Entries taken from a collection:

================================

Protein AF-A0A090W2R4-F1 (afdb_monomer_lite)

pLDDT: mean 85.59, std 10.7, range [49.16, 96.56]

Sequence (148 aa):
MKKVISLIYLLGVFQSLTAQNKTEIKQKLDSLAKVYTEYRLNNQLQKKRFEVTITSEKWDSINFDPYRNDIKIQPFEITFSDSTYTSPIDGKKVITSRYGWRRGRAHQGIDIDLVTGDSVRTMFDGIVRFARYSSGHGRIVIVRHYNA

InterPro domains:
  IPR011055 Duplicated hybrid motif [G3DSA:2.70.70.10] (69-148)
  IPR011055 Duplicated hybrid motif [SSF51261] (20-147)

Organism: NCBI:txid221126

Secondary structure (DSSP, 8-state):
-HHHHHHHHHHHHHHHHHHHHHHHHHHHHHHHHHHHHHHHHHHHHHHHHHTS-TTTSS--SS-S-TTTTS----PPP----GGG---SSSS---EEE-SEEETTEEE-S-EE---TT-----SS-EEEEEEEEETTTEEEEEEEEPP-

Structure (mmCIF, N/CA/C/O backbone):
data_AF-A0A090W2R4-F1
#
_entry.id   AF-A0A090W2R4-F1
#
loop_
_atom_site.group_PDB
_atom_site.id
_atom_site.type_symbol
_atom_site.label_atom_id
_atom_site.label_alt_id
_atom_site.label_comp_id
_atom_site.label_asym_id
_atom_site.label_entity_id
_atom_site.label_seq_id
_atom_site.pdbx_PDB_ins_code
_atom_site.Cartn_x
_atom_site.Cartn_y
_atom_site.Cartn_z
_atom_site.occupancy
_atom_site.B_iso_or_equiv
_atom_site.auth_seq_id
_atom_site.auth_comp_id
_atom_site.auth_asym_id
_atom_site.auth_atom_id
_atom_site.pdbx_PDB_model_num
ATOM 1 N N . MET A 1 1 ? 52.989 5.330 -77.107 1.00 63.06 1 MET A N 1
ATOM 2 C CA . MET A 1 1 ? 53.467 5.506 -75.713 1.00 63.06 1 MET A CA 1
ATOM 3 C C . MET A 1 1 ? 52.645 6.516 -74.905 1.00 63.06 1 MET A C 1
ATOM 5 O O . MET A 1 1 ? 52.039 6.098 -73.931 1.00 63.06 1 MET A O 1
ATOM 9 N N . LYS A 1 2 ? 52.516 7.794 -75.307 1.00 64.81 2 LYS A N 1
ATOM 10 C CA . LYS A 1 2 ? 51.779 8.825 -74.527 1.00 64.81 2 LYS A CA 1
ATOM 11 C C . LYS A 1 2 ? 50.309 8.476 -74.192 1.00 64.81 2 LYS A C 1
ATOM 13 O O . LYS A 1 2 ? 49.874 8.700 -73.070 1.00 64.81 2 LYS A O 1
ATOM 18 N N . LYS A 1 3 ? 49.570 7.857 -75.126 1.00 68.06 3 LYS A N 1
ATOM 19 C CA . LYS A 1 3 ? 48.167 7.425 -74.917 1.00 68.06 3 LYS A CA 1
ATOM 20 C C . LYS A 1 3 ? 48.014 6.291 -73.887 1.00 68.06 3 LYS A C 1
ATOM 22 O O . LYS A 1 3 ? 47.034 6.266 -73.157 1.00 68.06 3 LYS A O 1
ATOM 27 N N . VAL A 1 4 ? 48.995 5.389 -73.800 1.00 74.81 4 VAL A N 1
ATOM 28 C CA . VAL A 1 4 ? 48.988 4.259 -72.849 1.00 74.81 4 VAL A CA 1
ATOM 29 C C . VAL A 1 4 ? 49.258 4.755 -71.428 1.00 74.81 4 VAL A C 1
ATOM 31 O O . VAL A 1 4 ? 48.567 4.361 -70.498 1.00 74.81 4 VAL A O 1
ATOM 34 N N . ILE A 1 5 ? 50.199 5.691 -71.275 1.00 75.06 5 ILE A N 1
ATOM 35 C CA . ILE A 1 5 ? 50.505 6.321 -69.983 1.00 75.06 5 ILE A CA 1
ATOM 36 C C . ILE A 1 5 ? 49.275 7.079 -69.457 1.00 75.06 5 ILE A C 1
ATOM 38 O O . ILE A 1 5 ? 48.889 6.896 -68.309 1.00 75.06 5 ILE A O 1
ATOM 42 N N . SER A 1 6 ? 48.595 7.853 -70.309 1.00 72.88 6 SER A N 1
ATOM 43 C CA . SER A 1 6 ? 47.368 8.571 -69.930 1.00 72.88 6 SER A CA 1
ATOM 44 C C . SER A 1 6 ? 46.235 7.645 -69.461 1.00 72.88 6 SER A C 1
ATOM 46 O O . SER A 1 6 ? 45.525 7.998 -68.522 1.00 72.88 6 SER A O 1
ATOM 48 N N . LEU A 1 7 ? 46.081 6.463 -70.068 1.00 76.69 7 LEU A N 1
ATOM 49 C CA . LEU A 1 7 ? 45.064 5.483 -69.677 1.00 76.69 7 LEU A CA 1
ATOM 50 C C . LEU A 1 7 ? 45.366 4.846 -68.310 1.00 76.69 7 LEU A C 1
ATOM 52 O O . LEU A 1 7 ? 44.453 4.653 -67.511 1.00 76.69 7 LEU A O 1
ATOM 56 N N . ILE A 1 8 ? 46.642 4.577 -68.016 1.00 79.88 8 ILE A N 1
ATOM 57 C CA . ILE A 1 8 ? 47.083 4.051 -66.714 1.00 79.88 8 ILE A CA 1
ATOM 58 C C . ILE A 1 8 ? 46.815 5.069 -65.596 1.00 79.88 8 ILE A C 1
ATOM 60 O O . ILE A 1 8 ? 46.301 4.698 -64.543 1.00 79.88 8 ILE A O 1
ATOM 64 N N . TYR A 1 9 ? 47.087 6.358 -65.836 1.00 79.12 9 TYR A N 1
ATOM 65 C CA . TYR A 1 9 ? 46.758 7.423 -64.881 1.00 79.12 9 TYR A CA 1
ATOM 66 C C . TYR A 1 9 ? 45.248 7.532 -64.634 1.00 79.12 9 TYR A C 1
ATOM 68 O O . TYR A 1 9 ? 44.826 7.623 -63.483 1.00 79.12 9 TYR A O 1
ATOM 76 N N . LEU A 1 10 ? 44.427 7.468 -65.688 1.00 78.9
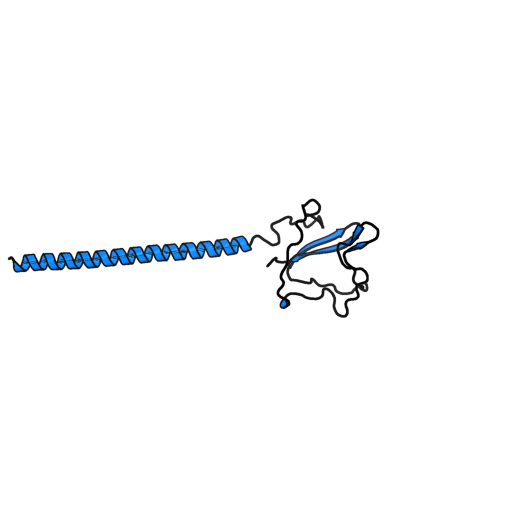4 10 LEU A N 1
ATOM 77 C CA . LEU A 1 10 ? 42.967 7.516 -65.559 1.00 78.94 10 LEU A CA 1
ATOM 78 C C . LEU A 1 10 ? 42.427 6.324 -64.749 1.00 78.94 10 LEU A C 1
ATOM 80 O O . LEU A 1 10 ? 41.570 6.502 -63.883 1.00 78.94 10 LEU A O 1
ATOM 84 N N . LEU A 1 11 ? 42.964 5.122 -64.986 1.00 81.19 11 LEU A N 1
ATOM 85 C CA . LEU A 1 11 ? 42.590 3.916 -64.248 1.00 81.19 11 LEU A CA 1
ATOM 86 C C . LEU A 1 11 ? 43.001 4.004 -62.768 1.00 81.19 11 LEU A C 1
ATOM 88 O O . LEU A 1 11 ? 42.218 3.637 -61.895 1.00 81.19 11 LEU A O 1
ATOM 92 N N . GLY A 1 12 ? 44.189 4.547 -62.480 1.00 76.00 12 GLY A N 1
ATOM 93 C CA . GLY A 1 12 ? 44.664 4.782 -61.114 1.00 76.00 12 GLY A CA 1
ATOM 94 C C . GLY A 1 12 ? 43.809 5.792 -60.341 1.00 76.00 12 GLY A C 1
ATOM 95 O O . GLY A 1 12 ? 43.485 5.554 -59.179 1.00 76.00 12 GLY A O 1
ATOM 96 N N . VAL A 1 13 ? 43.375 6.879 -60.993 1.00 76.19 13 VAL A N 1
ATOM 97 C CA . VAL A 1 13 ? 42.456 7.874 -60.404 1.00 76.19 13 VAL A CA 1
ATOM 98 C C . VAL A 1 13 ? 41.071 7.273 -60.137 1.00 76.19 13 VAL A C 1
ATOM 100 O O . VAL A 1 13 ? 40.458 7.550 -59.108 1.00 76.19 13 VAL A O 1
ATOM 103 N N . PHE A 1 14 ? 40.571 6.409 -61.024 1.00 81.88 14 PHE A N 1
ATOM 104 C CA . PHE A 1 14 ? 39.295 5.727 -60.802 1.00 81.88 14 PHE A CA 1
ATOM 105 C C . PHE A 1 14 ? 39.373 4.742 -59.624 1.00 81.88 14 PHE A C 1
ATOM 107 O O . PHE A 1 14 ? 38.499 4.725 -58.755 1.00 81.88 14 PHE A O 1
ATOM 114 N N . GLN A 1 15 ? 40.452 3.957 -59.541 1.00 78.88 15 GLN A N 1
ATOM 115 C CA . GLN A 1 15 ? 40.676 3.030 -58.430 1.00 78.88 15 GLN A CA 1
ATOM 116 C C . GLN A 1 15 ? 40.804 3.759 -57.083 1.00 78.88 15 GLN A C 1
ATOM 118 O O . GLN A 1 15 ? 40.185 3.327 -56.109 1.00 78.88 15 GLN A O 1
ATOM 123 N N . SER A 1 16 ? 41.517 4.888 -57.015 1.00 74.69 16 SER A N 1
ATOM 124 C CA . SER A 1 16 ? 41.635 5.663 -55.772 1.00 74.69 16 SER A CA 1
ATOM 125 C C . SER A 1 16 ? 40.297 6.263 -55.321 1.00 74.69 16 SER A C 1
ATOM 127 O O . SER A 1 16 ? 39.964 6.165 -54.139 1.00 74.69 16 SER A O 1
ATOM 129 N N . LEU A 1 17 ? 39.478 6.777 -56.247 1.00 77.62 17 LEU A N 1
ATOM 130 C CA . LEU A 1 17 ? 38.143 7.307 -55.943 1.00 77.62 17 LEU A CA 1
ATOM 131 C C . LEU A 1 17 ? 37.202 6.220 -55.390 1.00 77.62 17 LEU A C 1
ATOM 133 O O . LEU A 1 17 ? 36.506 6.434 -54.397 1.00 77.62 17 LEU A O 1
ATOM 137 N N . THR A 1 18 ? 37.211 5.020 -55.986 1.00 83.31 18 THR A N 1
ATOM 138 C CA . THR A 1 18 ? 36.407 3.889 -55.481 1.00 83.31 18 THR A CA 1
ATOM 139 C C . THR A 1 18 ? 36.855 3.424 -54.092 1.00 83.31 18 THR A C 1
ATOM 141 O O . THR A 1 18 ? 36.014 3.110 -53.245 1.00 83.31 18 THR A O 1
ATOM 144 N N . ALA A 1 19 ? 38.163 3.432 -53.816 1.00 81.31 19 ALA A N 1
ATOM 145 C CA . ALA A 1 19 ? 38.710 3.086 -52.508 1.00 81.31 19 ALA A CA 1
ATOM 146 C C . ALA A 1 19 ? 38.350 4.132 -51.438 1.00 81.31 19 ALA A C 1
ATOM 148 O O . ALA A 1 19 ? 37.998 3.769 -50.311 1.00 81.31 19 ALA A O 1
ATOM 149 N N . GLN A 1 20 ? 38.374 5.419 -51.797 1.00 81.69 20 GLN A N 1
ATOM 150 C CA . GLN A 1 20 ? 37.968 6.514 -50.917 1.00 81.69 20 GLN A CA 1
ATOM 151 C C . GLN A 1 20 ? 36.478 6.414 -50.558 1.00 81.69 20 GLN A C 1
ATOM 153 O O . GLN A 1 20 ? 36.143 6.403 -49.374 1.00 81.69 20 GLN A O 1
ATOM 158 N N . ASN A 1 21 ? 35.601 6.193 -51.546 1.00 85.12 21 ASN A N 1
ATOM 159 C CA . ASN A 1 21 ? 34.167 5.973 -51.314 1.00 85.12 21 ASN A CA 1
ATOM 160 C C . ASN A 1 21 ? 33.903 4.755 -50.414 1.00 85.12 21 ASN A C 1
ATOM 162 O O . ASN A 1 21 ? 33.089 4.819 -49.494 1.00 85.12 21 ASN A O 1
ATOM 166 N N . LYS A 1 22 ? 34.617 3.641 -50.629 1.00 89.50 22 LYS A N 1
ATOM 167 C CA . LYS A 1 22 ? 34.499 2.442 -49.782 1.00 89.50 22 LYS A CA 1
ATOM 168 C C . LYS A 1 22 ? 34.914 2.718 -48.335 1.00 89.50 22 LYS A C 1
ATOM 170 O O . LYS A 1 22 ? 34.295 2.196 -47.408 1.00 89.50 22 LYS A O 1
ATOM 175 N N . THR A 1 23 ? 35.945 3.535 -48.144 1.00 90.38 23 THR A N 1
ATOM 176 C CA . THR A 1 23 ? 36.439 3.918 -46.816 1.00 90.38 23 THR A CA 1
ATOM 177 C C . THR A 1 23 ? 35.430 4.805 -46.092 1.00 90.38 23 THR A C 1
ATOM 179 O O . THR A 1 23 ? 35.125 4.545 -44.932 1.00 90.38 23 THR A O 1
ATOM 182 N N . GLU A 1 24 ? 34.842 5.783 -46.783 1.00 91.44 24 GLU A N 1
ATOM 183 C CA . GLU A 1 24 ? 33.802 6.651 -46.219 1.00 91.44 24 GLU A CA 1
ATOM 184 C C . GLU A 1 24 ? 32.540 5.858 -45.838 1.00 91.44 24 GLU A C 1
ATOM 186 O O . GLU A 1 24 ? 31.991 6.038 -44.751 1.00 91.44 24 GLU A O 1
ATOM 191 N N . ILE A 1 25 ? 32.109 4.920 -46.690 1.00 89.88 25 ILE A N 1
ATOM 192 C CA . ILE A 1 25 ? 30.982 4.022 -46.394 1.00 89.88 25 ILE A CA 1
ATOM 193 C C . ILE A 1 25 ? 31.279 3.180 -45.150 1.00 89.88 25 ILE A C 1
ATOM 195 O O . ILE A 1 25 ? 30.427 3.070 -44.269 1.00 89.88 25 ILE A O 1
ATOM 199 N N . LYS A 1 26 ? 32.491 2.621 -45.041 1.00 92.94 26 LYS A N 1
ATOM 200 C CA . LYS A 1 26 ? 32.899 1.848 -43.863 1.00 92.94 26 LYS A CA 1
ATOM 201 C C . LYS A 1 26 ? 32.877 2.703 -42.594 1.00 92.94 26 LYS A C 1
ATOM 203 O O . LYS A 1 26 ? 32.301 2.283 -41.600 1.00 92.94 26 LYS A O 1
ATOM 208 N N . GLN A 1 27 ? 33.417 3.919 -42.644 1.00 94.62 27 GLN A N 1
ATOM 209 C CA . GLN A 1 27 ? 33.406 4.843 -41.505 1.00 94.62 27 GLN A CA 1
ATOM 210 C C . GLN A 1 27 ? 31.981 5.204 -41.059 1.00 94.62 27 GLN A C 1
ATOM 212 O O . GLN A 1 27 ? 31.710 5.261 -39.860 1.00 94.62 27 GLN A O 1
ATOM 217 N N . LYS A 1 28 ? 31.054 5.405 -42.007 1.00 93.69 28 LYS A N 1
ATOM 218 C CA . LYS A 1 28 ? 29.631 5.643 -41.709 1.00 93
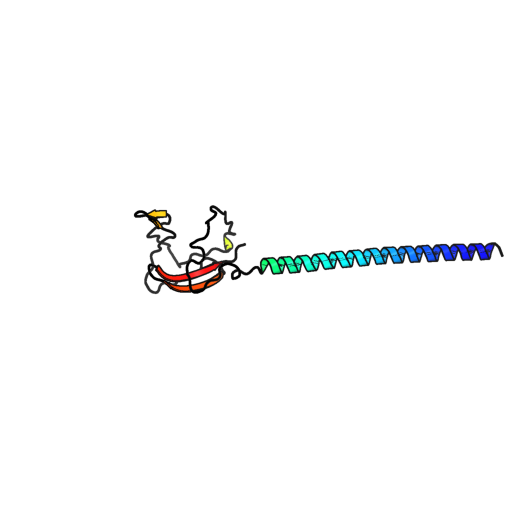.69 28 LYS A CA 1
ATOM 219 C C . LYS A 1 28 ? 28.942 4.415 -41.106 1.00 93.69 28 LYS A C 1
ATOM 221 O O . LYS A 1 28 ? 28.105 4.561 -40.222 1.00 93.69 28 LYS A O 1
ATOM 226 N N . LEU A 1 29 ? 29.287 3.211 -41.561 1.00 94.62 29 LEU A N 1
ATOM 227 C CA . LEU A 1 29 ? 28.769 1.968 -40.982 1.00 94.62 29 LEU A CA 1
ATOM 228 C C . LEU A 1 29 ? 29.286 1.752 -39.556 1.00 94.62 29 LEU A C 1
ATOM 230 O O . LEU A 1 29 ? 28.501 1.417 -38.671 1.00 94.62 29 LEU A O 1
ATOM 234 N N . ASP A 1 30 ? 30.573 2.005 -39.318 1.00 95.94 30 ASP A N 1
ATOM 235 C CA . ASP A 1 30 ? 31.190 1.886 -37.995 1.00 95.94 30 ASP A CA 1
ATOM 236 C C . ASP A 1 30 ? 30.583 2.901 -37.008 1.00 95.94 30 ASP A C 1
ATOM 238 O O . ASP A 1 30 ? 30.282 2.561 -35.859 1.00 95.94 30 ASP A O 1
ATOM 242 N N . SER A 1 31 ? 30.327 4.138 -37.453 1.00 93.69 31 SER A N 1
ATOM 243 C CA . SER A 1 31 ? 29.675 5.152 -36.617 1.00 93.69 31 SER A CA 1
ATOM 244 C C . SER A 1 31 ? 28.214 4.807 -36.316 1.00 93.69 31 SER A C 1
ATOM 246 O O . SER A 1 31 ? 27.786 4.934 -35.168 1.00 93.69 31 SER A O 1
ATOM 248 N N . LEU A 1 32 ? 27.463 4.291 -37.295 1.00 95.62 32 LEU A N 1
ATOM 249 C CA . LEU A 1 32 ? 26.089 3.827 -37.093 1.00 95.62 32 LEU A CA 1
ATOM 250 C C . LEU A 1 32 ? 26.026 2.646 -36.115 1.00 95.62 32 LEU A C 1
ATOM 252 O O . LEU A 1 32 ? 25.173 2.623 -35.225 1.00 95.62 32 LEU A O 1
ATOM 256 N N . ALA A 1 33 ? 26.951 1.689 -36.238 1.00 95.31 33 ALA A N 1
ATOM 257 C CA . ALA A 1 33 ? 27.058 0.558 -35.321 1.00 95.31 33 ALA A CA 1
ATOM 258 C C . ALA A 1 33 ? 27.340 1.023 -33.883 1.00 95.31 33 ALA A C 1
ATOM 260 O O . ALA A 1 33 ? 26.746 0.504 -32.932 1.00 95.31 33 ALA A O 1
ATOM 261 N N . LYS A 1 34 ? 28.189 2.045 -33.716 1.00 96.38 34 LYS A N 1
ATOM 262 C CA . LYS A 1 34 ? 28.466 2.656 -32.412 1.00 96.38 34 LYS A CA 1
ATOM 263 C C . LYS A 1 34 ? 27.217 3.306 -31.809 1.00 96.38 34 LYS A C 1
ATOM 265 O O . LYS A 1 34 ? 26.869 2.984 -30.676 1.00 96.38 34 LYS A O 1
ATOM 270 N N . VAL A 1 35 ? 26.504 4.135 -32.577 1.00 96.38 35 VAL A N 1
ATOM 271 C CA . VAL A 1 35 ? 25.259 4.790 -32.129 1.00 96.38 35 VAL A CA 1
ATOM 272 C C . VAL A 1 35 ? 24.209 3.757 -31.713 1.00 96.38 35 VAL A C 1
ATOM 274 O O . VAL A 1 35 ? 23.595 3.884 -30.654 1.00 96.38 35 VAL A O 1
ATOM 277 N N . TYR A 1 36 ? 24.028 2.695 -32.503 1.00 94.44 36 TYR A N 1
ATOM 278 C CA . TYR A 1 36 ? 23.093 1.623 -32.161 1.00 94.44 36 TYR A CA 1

================================

TASK BRIEF: All that belongs in your answer is the stretch of entries above from the line with "ATOM 151 C C" through the line with "ATOM 208 N N", printed exactly.

RESPONSE AREA:
ATOM 151 C C . GLN A 1 20 ? 36.478 6.414 -50.558 1.00 81.69 20 GLN A C 1
ATOM 153 O O . GLN A 1 20 ? 36.143 6.403 -49.374 1.00 81.69 20 GLN A O 1
ATOM 158 N N . ASN A 1 21 ? 35.601 6.193 -51.546 1.00 85.12 21 ASN A N 1
ATOM 159 C CA . ASN A 1 21 ? 34.167 5.973 -51.314 1.00 85.12 21 ASN A CA 1
ATOM 160 C C . ASN A 1 21 ? 33.903 4.755 -50.414 1.00 85.12 21 ASN A C 1
ATOM 162 O O . ASN A 1 21 ? 33.089 4.819 -49.494 1.00 85.12 21 ASN A O 1
ATOM 166 N N . LYS A 1 22 ? 34.617 3.641 -50.629 1.00 89.50 22 LYS A N 1
ATOM 167 C CA . LYS A 1 22 ? 34.499 2.442 -49.782 1.00 89.50 22 LYS A CA 1
ATOM 168 C C . LYS A 1 22 ? 34.914 2.718 -48.335 1.00 89.50 22 LYS A C 1
ATOM 170 O O . LYS A 1 22 ? 34.295 2.196 -47.408 1.00 89.50 22 LYS A O 1
ATOM 175 N N . THR A 1 23 ? 35.945 3.535 -48.144 1.00 90.38 23 THR A N 1
ATOM 176 C CA . THR A 1 23 ? 36.439 3.918 -46.816 1.00 90.38 23 THR A CA 1
ATOM 177 C C . THR A 1 23 ? 35.430 4.805 -46.092 1.00 90.38 23 THR A C 1
ATOM 179 O O . THR A 1 23 ? 35.125 4.545 -44.932 1.00 90.38 23 THR A O 1
ATOM 182 N N . GLU A 1 24 ? 34.842 5.783 -46.783 1.00 91.44 24 GLU A N 1
ATOM 183 C CA . GLU A 1 24 ? 33.802 6.651 -46.219 1.00 91.44 24 GLU A CA 1
ATOM 184 C C . GLU A 1 24 ? 32.540 5.858 -45.838 1.00 91.44 24 GLU A C 1
ATOM 186 O O . GLU A 1 24 ? 31.991 6.038 -44.751 1.00 91.44 24 GLU A O 1
ATOM 191 N N . ILE A 1 25 ? 32.109 4.920 -46.690 1.00 89.88 25 ILE A N 1
ATOM 192 C CA . ILE A 1 25 ? 30.982 4.022 -46.394 1.00 89.88 25 ILE A CA 1
ATOM 193 C C . ILE A 1 25 ? 31.279 3.180 -45.150 1.00 89.88 25 ILE A C 1
ATOM 195 O O . ILE A 1 25 ? 30.427 3.070 -44.269 1.00 89.88 25 ILE A O 1
ATOM 199 N N . LYS A 1 26 ? 32.491 2.621 -45.041 1.00 92.94 26 LYS A N 1
ATOM 200 C CA . LYS A 1 26 ? 32.899 1.848 -43.863 1.00 92.94 26 LYS A CA 1
ATOM 201 C C . LYS A 1 26 ? 32.877 2.703 -42.594 1.00 92.94 26 LYS A C 1
ATOM 203 O O . LYS A 1 26 ? 32.301 2.283 -41.600 1.00 92.94 26 LYS A O 1
ATOM 208 N N . GLN A 1 27 ? 33.417 3.919 -42.644 1.00 94.62 27 GLN A N 1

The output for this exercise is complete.